Even the rest of the candidates the lurch-like LibDem, the Tory foetus in moleskins and blazer, the shirt-sleeved socialist candidate, and the pleasant dope standing as an independent looked a little confused by this gambit. But it was the spirit of the evening. Candidates stood up and asserted their deep connection with the place. “I worked in the shipyards …” “my family here since 17 …” “I evolved from a species of shrimp found in the River Tay …” before getting onto a list of disconnected policies and tactical suggestions save for the independent candidate who used his whole two minutes reciting his CV and had only reached his years with the Dover Customs service by the end.

Of course there was a weird disconnect between this event, the debate within Scotland, and the leaders’ debates that was beginning as we listened. There, immigration was finally becoming a major debating point, though it was again in the catch-me-if-you-can style of every leader trying to get the other’s nose. David Cameron’s latest wheeze to get around his support of EU open borders is to suggest that future EU joiners would have partial border restrictions placed on their citizens, avoiding the issue that it is the East Europeans coming now that is pre-occupying people so.

For the most part it seemed one debate too many, going around the houses on inheritance tax, the stimulus package, etc, etc.

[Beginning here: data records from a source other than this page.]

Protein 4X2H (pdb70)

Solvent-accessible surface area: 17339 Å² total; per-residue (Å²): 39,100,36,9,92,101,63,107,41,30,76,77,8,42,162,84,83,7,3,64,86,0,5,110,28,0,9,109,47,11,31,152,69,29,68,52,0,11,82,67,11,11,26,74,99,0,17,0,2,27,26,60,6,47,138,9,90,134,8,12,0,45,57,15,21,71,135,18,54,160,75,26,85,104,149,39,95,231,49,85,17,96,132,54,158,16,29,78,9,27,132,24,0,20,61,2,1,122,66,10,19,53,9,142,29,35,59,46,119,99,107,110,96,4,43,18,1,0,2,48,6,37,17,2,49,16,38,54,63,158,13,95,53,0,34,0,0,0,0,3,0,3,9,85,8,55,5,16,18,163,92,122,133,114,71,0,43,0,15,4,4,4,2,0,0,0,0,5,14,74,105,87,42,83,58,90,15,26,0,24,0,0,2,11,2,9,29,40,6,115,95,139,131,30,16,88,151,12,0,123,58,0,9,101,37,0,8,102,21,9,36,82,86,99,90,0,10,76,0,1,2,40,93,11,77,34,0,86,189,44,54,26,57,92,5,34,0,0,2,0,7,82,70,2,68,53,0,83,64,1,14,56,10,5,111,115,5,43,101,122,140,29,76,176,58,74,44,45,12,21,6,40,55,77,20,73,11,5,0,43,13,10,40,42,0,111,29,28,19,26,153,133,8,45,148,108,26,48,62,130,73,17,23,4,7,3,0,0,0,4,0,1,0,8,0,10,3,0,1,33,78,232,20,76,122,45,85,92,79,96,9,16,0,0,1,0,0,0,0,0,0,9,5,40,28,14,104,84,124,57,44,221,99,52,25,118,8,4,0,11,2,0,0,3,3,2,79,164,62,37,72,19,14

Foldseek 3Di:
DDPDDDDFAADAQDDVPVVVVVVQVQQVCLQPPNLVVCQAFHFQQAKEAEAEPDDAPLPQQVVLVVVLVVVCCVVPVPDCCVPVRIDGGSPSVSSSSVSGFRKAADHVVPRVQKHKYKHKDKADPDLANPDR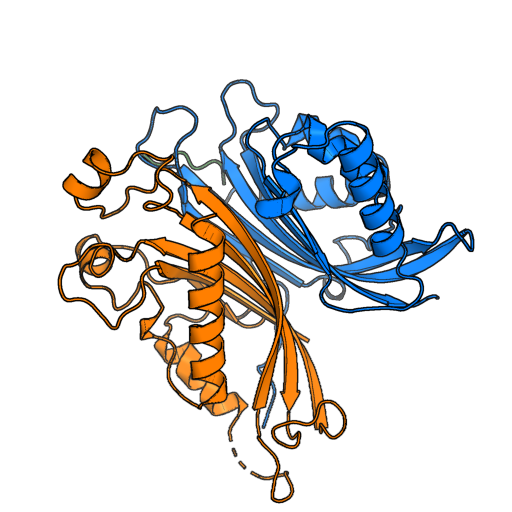IWIKMKIKIWGKIFTARPVVRATWIWTKMKIWIKTADHPPGNDRIHTRYIYIYTYYTGHD/DLQVVLQVVCVVVQQVCLQVLHAPQQQAPPPADLCVVLPQDAAFEAEQRRTDRGSVVVSVVSCVQLPPPADPQWRAKHWDWDDKDKDFPDLQAPRSADPVCNVVDDSVNSQQTWMKMKIKTKMFGGHRPPDPPPGPDMKIKMKIFTKGARNCQRVPPPRDDGRRIHTRYMYMHID/DDPDPD

CATH classification: 3.10.450.50

Organism: Chaetomium thermophilum (strain DSM 1495 / CBS 144.50 / IMI 039719) (NCBI:txid759272)

InterPro domains:
  IPR001611 Leucine-rich repeat [PS51450] (288-309)
  IPR002075 Nuclear transport factor 2 domain [PF22602] (383-550)
  IPR005637 TAP C-terminal (TAP-C) domain [PF03943] (604-651)
  IPR005637 TAP C-terminal (TAP-C) domain [PS51281] (600-654)
  IPR005637 TAP C-terminal (TAP-C) domain [SM00804] (591-653)
  IPR005637 TAP C-terminal (TAP-C) domain [cd14342] (602-651)
  IPR009060 UBA-like superfamily [SSF46934] (589-652)
  IPR018222 Nuclear transport factor 2, eukaryote [PS50177] (382-550)
  IPR030217 Nuclear RNA export factor [PTHR10662] (63-651)
  IPR032675 Leucine-rich repeat domain superfamily [G3DSA:3.80.10.10] (196-360)
  IPR032710 NTF2-like domain superfamily [SSF54427] (379-568)
  IPR040736 Mex67, RNA recognition motif [PF18444] (116-176)
  IPR057125 NXF1/2/3/5-like, leucine-rich repeat domain [PF24048] (206-347)

Nearest PDB structures (foldseek):
  4x2h-assembly1_A  TM=1.005E+00  e=4.197E-41  Thermochaetoides thermophila DSM 1495
  4x2o-assembly1_A  TM=9.628E-01  e=6.781E-32  Thermochaetoides thermophila DSM 1495
  4wp5-assembly1_A  TM=9.268E-01  e=3.949E-32  Thermochaetoides thermophila DSM 1495
  4xm4-assembly1_A  TM=8.913E-01  e=6.779E-29  Thermochaetoides thermophila
  4x2h-assembly1_B  TM=1.006E+00  e=5.656E-40  Thermochaetoides thermophila DSM 1495

Radius of gyration: 20.56 Å; Cα contacts (8 Å, |Δi|>4): 803; chains: 3; bounding box: 54×43×58 Å

Secondary structure (DSSP, 8-state):
--PPP----EEE--TT-HHHHHHHHHHHHHHH-GGGHHHHH--TT-EEEEEESS--TT-HHHHHHHHHHHHHHHH-TT-THHHH-SEESHHHHHHHHHHSPPEEPPPTT-GGGEEEEEEEEEEE--TTSSSS-EEEEEEEEEEEEEEEETTTTEEEEEEEEEEEEEEEPPTT-SSSEEEEEEEEEEEEEEE-/-HHHHHHHHHHHHHHHHHHTT---GGGBGGG-HHHHHHTPPPPEEEETTEEES-HHHHHHHHHHHT---SPTT-EEEEEEEEEEEEEEEETT--TT--HHHHHH--TTSS-S-EEEEEEEEEEEEEE-TT-SSS-SEEEEEEEEEEEEE-TTTTT-TT--SS-SEEEEEEEEEE-/--B---

Structure (mmCIF, N/CA/C/O backbone):
data_4X2H
#
_entry.id   4X2H
#
_cell.length_a   53.019
_cell.length_b   74.195
_cell.length_c   54.816
_cell.angle_alpha   90.00
_cell.angle_beta   112.87
_cell.angle_gamma   90.00
#
_symmetry.space_group_name_H-M   'P 1 21 1'
#
loop_
_entity.id
_entity.type
_entity.pdbx_description
1 polymer 'Putative mRNA export protein'
2 polymer 'Putative uncharacterized protein'
3 polymer SER-SER-VAL-PHE-GLY-ALA-PRO-ALA
4 water water
#
loop_
_atom_site.group_PDB
_atom_site.id
_atom_site.type_symbol
_atom_site.label_atom_id
_atom_site.label_alt_id
_atom_site.label_comp_id
_atom_site.label_asym_id
_atom_site.label_entity_id
_atom_site.label_seq_id
_atom_site.pdbx_PDB_ins_code
_atom_site.Cartn_x
_atom_site.Cartn_y
_atom_site.Cartn_z
_atom_site.occupancy
_atom_site.B_iso_or_equiv
_atom_site.auth_seq_id
_atom_site.auth_comp_id
_atom_site.auth_asym_id
_atom_site.auth_atom_id
_atom_site.pdbx_PDB_model_num
ATOM 1 N N . PRO A 1 2 ? -80.613 -231.813 43.492 1.00 45.81 365 PRO A N 1
ATOM 2 C CA . PRO A 1 2 ? -80.532 -231.107 44.775 1.00 42.54 365 PRO A CA 1
ATOM 3 C C . PRO A 1 2 ? -79.873 -229.735 44.657 1.00 38.67 365 PRO A C 1
ATOM 4 O O . PRO A 1 2 ? -79.003 -229.547 43.810 1.00 34.72 365 PRO A O 1
ATOM 15 N N . THR A 1 3 ? -80.293 -228.794 45.501 1.00 35.54 366 THR A N 1
ATOM 16 C CA . THR A 1 3 ? -79.764 -227.432 45.485 1.00 33.26 366 THR A CA 1
ATOM 17 C C . THR A 1 3 ? -79.309 -227.043 46.887 1.00 26.51 366 THR A C 1
ATOM 18 O O . THR A 1 3 ? -80.138 -226.953 47.791 1.00 23.32 366 THR A O 1
ATOM 29 N N . PRO A 1 4 ? -77.994 -226.824 47.082 1.00 21.84 367 PRO A N 1
ATOM 30 C CA . PRO A 1 4 ? -77.526 -226.423 48.415 1.00 20.34 367 PRO A CA 1
ATOM 31 C C . PRO A 1 4 ? -78.279 -225.221 48.974 1.00 20.89 367 PRO A C 1
ATOM 32 O O . PRO A 1 4 ? -78.630 -224.313 48.221 1.00 19.26 367 PRO A O 1
ATOM 43 N N . LEU A 1 5 ? -78.522 -225.241 50.282 1.00 19.09 368 LEU A N 1
ATOM 44 C CA . LEU A 1 5 ? -79.194 -224.151 50.980 1.00 18.78 368 LEU A CA 1
ATOM 45 C C . LEU A 1 5 ? -78.596 -222.797 50.607 1.00 16.23 368 LEU A C 1
ATOM 46 O O . LEU A 1 5 ? -77.375 -222.673 50.521 1.00 15.98 368 LEU A O 1
ATOM 62 N N . PRO A 1 6 ? -79.448 -221.777 50.391 1.00 19.95 369 PRO A N 1
ATOM 63 C CA . PRO A 1 6 ? -78.928 -220.433 50.104 1.00 22.78 369 PRO A CA 1
ATOM 64 C C . PRO A 1 6 ? -77.926 -219.962 51.154 1.00 17.71 369 PRO A C 1
ATOM 65 O O . PRO A 1 6 ? -78.112 -220.238 52.339 1.00 18.45 369 PRO A O 1
ATOM 76 N N . GLN A 1 7 ? -76.881 -219.270 50.715 1.00 16.78 370 GLN A N 1
ATOM 77 C CA . GLN A 1 7 ? -75.864 -218.752 51.621 1.00 18.14 370 GLN A CA 1
ATOM 78 C C . GLN A 1 7 ? -76.009 -217.241 51.760 1.00 19.38 370 GLN A C 1
ATOM 79 O O . GLN A 1 7 ? -75.917 -216.506 50.779 1.00 18.70 370 GLN A O 1
ATOM 93 N N . LEU A 1 8 ? -76.252 -216.791 52.986 1.00 18.39 371 LEU A N 1
ATOM 94 C CA . LEU A 1 8 ? -76.413 -215.371 53.269 1.00 17.60 371 LEU A CA 1
ATOM 95 C C . LEU A 1 8 ? -75.203 -214.868 54.053 1.00 18.39 371 LEU A C 1
ATOM 96 O O . LEU A 1 8 ? -74.425 -215.671 54.574 1.00 15.54 371 LEU A O 1
ATOM 112 N N . PRO A 1 9 ? -75.025 -213.538 54.121 1.00 15.99 372 PRO A N 1
ATOM 113 C CA . PRO A 1 9 ? -73.895 -212.975 54.866 1.00 15.98 372 PRO A CA 1
ATOM 114 C C . PRO A 1 9 ? -74.023 -213.175 56.374 1.00 14.91 372 PRO A C 1
ATOM 115 O O . PRO A 1 9 ? -75.028 -213.703 56.850 1.00 17.77 372 PRO A O 1
ATOM 126 N N . SER A 1 10 ? -72.990 -212.755 57.096 1.00 14.02 373 SER A N 1
ATOM 127 C CA . SER A 1 10 ? -72.974 -212.738 58.552 1.00 14.92 373 SER A CA 1
ATOM 128 C C . SER A 1 10 ? -74.276 -212.218 59.159 1.00 13.77 373 SER A C 1
ATOM 129 O O . SER A 1 10 ? -74.816 -211.201 58.717 1.00 16.92 373 SER A O 1
ATOM 137 N N . ASN A 1 11 ? -74.761 -212.925 60.177 1.00 13.39 374 ASN A N 1
ATOM 138 C CA . ASN A 1 11 ? -75.990 -212.568 60.879 1.00 17.15 374 ASN A CA 1
ATOM 139 C C . ASN A 1 11 ? -75.665 -212.201 62.324 1.00 14.89 374 ASN A C 1
ATOM 140 O O . ASN A 1 11 ? -75.552 -213.071 63.182 1.00 15.09 374 ASN A O 1
ATOM 151 N N . VAL A 1 12 ? -75.513 -210.904 62.578 1.00 15.94 375 VAL A N 1
ATOM 152 C CA . VAL A 1 12 ? -75.026 -210.411 63.864 1.00 16.40 375 VAL A CA 1
ATOM 153 C C . VAL A 1 12 ? -76.162 -209.830 64.701 1.00 20.27 375 VAL A C 1
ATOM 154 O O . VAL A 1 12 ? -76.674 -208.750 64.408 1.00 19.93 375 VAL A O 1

As a political performance, there doesn’t seem to be much doubt that Cameron won it, with Clegg a decisive second and Broon the hat-trick wooden spooner. Cameron was more assertive. Equally annoying but more assertive. He brought Clegg to heel, and that may well be good enough to start pushing the Lib-Dem percentages back towards its usual home in the lows 20s.

By contrast, if it hasn’t, then I don’t see much chance of Cameron beating back Clegg and establishing a clear Tory lead. But that doesn’t imply that the leads in these polls will translate into votes, simply because the whole experience is so novel and it seems likely that at least some of it will melt away in the silence and privacy of the ballot box.

The debate flowed out of the laptops on the Glasgow train, pausing occasionally as we passed through tunnels. The only other sound was The Proclaimers of all things, leaking out of headphones tinny, miles distant, walking five hundred miles. In the dark, glassy lakes reflected quiet towns. Perth came and went and then Stirling, and other towns never ruined by the kulturkaust that tore the heart out of English cities in the ’50s and ’60s. If Scotland can extricate itself from this ancient political stitch-up, its politics, its culture will be very different from that down south, and the indifference to much of it north of the border is evidence of that.

But I suspect it will be despite the quality of many of the candidates the SNP is fielding, not because of them.